▶ **TASK TO COMPLETE**
In the data below, find the line containing "ATOM 183 N N", then set down that line and every later line up to and including the line containing "ATOM 187 O O", exactly.

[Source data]
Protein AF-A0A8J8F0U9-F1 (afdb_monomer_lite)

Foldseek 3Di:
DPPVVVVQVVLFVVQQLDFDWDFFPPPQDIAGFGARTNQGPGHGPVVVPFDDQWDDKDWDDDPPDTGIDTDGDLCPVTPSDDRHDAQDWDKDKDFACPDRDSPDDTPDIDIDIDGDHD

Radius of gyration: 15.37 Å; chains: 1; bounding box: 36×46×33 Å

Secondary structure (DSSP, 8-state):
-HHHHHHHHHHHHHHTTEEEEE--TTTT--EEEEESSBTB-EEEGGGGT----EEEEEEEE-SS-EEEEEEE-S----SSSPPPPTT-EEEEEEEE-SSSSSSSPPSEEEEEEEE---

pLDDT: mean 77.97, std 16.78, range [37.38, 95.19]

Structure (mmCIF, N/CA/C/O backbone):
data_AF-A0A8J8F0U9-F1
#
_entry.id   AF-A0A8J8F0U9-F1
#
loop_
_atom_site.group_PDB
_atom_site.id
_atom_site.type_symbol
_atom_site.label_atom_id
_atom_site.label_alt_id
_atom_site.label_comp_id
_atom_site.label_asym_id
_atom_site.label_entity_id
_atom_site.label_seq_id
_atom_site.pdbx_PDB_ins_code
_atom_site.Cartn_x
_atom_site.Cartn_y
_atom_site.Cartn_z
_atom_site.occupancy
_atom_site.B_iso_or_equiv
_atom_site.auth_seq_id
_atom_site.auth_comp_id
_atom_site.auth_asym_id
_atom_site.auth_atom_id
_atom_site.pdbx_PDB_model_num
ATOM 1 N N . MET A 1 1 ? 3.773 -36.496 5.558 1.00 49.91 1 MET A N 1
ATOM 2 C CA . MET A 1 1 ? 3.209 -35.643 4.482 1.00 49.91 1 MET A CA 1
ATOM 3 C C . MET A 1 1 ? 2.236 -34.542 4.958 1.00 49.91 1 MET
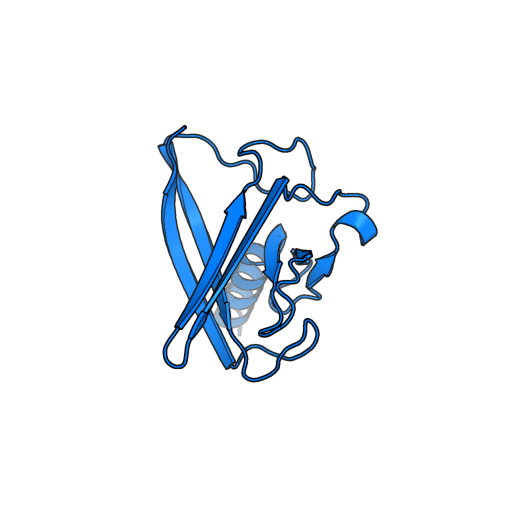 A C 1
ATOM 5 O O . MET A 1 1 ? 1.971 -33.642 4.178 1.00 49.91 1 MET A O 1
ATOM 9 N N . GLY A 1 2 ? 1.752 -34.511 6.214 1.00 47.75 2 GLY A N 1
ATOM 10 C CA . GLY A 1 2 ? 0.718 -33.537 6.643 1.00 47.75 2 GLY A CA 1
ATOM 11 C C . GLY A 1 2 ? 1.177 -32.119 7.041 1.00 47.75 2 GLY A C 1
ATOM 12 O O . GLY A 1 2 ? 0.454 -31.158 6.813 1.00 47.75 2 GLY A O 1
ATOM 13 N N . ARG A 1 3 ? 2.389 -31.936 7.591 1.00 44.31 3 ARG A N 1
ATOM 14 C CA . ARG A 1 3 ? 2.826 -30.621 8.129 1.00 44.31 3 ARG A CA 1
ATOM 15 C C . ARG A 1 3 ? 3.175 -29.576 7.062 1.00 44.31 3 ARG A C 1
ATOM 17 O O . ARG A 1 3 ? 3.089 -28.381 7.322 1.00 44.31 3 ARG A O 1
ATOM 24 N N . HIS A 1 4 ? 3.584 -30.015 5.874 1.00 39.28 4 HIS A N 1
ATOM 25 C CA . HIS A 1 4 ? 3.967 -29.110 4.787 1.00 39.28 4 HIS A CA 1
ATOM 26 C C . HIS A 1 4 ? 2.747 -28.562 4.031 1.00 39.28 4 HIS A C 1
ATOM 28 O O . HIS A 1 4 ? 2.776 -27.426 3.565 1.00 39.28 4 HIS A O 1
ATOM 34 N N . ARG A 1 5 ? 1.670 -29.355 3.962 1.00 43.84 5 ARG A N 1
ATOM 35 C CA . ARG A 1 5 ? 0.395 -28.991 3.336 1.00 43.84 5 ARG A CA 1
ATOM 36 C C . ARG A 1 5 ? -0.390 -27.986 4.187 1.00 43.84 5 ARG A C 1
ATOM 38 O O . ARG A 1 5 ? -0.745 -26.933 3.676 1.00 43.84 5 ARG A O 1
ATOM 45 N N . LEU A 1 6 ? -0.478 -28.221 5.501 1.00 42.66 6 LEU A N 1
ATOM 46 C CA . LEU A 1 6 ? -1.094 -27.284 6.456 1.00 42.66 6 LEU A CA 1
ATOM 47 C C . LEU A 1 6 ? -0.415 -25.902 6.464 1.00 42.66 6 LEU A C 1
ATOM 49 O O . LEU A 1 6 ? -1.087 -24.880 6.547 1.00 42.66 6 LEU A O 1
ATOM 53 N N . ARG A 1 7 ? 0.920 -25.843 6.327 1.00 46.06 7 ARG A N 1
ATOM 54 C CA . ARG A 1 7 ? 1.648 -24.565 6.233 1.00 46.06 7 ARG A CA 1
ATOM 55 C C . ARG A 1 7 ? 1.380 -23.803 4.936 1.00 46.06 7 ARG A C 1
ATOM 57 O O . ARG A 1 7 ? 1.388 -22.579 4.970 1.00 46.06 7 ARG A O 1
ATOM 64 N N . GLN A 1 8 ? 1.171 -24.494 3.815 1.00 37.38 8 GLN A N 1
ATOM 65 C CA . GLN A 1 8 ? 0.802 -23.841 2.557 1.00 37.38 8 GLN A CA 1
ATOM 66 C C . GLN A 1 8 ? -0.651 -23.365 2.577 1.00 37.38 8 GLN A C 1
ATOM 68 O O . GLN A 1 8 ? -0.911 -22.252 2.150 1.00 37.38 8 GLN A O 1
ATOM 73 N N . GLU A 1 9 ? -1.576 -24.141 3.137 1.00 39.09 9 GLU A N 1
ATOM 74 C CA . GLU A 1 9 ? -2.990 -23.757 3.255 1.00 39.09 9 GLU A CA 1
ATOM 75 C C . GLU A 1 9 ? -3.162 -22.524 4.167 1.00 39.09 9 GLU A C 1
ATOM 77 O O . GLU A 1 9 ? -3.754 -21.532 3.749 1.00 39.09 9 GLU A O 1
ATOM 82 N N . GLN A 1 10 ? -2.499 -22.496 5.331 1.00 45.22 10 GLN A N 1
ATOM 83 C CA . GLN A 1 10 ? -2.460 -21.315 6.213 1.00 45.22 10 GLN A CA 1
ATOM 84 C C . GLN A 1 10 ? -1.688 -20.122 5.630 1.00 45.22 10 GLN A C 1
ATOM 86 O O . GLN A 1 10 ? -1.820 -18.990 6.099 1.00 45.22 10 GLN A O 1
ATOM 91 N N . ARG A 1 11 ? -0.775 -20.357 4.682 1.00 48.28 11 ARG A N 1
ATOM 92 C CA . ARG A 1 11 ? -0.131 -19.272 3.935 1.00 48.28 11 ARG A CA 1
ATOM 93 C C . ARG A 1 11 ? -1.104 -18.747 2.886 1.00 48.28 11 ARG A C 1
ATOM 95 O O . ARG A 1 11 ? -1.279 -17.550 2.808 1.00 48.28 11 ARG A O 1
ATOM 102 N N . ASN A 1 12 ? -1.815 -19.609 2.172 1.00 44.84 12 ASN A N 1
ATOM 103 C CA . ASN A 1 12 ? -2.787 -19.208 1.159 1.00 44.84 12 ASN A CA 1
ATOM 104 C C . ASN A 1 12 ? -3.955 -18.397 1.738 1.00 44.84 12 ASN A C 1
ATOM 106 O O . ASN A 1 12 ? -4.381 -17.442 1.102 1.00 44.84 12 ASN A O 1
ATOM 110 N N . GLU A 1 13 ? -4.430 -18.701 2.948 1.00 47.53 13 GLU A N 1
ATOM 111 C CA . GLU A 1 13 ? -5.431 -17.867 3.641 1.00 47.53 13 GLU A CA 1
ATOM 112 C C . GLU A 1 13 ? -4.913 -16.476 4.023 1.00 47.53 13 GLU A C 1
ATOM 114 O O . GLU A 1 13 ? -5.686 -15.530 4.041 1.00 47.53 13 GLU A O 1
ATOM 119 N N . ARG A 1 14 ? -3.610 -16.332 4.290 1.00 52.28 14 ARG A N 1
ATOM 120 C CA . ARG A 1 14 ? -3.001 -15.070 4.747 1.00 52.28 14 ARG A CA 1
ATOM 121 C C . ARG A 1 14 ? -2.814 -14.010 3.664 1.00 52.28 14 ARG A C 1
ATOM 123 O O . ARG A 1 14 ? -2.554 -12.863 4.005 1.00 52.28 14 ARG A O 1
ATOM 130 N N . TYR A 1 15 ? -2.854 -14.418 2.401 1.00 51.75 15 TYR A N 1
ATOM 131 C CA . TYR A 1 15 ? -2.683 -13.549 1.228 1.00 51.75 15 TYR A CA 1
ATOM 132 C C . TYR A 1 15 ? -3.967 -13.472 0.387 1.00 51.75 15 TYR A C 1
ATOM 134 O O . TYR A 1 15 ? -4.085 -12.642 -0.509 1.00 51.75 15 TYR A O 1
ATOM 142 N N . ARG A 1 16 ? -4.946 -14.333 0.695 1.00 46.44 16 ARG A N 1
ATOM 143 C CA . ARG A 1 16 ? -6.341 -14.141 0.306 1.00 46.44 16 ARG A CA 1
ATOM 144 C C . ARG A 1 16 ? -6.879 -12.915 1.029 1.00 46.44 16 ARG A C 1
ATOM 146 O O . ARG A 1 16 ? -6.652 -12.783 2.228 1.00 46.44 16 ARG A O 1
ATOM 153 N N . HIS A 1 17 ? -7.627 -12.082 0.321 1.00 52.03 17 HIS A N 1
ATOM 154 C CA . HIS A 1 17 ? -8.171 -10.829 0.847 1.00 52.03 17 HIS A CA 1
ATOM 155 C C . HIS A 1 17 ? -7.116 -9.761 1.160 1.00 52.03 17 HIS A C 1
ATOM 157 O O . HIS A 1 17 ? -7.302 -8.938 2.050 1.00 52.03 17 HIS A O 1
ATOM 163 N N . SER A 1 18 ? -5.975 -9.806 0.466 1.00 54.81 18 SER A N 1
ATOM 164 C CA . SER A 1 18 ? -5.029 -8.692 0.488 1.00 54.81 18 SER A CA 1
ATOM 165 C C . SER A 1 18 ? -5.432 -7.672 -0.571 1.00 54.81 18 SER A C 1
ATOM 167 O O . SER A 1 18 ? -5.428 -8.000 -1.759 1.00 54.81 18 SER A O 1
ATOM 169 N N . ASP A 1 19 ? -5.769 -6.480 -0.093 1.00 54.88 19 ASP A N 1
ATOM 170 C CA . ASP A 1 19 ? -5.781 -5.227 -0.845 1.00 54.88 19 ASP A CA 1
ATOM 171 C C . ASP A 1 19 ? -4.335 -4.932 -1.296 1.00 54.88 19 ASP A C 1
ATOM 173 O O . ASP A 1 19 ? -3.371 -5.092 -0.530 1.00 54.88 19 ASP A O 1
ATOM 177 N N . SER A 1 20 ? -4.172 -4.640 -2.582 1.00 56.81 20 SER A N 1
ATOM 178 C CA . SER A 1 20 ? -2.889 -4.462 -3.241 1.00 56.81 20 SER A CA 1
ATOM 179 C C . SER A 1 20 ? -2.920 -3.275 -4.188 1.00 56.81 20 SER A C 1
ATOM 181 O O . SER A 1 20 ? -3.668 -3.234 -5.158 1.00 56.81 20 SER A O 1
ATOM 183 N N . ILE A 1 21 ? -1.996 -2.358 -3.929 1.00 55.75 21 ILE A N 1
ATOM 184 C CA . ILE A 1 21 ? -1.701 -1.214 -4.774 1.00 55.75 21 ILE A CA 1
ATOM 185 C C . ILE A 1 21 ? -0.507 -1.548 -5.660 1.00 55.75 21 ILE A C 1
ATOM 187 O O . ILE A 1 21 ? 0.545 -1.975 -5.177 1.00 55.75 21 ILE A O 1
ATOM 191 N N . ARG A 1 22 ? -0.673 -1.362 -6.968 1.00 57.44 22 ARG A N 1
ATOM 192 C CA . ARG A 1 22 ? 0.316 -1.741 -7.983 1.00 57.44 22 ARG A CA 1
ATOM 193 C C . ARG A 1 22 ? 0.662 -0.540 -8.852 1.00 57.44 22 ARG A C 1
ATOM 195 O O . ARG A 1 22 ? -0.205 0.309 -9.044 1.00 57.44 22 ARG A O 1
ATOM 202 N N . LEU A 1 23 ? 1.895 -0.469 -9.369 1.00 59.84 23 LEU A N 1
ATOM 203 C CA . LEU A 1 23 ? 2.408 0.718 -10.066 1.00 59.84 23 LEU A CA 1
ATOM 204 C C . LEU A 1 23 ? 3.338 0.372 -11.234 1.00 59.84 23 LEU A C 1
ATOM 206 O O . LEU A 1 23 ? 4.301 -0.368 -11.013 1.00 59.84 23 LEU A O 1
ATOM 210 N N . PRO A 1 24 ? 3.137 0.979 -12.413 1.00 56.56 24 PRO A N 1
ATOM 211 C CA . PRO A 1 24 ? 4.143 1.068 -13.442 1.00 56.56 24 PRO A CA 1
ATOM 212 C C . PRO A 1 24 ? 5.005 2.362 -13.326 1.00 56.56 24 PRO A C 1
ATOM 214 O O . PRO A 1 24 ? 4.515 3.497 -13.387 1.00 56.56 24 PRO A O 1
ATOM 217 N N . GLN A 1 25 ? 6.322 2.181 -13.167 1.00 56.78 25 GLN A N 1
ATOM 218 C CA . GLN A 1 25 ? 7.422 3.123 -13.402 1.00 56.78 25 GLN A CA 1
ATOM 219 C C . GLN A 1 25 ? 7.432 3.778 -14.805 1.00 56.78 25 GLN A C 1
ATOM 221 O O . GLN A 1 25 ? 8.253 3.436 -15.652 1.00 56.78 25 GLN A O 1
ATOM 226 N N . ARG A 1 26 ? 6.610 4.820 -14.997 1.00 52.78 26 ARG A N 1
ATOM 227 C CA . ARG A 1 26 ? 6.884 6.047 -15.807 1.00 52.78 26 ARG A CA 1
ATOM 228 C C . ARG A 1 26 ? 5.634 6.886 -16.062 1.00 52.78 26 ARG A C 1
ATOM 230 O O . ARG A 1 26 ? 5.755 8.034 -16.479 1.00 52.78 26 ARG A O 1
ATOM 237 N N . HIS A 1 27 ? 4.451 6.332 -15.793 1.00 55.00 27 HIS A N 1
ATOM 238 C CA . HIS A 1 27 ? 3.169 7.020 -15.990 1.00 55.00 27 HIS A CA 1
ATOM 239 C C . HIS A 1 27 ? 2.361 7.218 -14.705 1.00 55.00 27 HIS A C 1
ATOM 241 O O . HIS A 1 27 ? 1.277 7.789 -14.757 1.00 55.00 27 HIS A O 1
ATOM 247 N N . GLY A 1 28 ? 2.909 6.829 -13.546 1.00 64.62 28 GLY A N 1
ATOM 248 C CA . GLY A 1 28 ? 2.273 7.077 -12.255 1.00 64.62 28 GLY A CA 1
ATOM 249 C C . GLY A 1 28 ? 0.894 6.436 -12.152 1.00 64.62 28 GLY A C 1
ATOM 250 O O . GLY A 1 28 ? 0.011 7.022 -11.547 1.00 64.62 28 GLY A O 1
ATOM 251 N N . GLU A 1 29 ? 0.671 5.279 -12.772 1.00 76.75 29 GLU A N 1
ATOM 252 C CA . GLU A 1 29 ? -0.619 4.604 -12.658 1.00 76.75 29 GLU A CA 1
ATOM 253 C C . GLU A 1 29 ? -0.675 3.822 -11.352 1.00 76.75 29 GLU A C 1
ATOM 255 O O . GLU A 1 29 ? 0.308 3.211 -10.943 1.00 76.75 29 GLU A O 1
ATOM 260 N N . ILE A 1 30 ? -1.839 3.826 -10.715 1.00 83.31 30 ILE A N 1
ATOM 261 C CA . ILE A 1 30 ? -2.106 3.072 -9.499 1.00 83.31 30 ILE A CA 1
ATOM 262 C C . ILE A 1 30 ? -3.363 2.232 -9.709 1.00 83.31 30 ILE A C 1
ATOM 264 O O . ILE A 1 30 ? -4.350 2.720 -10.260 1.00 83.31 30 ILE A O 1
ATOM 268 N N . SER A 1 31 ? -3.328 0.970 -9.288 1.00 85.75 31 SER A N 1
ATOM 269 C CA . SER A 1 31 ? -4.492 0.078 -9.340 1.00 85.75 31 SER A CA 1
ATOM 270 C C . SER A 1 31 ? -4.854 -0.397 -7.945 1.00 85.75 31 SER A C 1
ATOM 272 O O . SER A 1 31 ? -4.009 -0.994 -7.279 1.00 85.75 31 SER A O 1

▶ **RESPONSE BELOW**
ATOM 183 N N . ILE A 1 21 ? -1.996 -2.358 -3.929 1.00 55.75 21 ILE A N 1
ATOM 184 C CA . ILE A 1 21 ? -1.701 -1.214 -4.774 1.00 55.75 21 ILE A CA 1
ATOM 185 C C . ILE A 1 21 ? -0.507 -1.548 -5.660 1.00 55.75 21 ILE A C 1
ATOM 187 O O . ILE A 1 21 ? 0.545 -1.975 -5.177 1.00 55.75 21 ILE A O 1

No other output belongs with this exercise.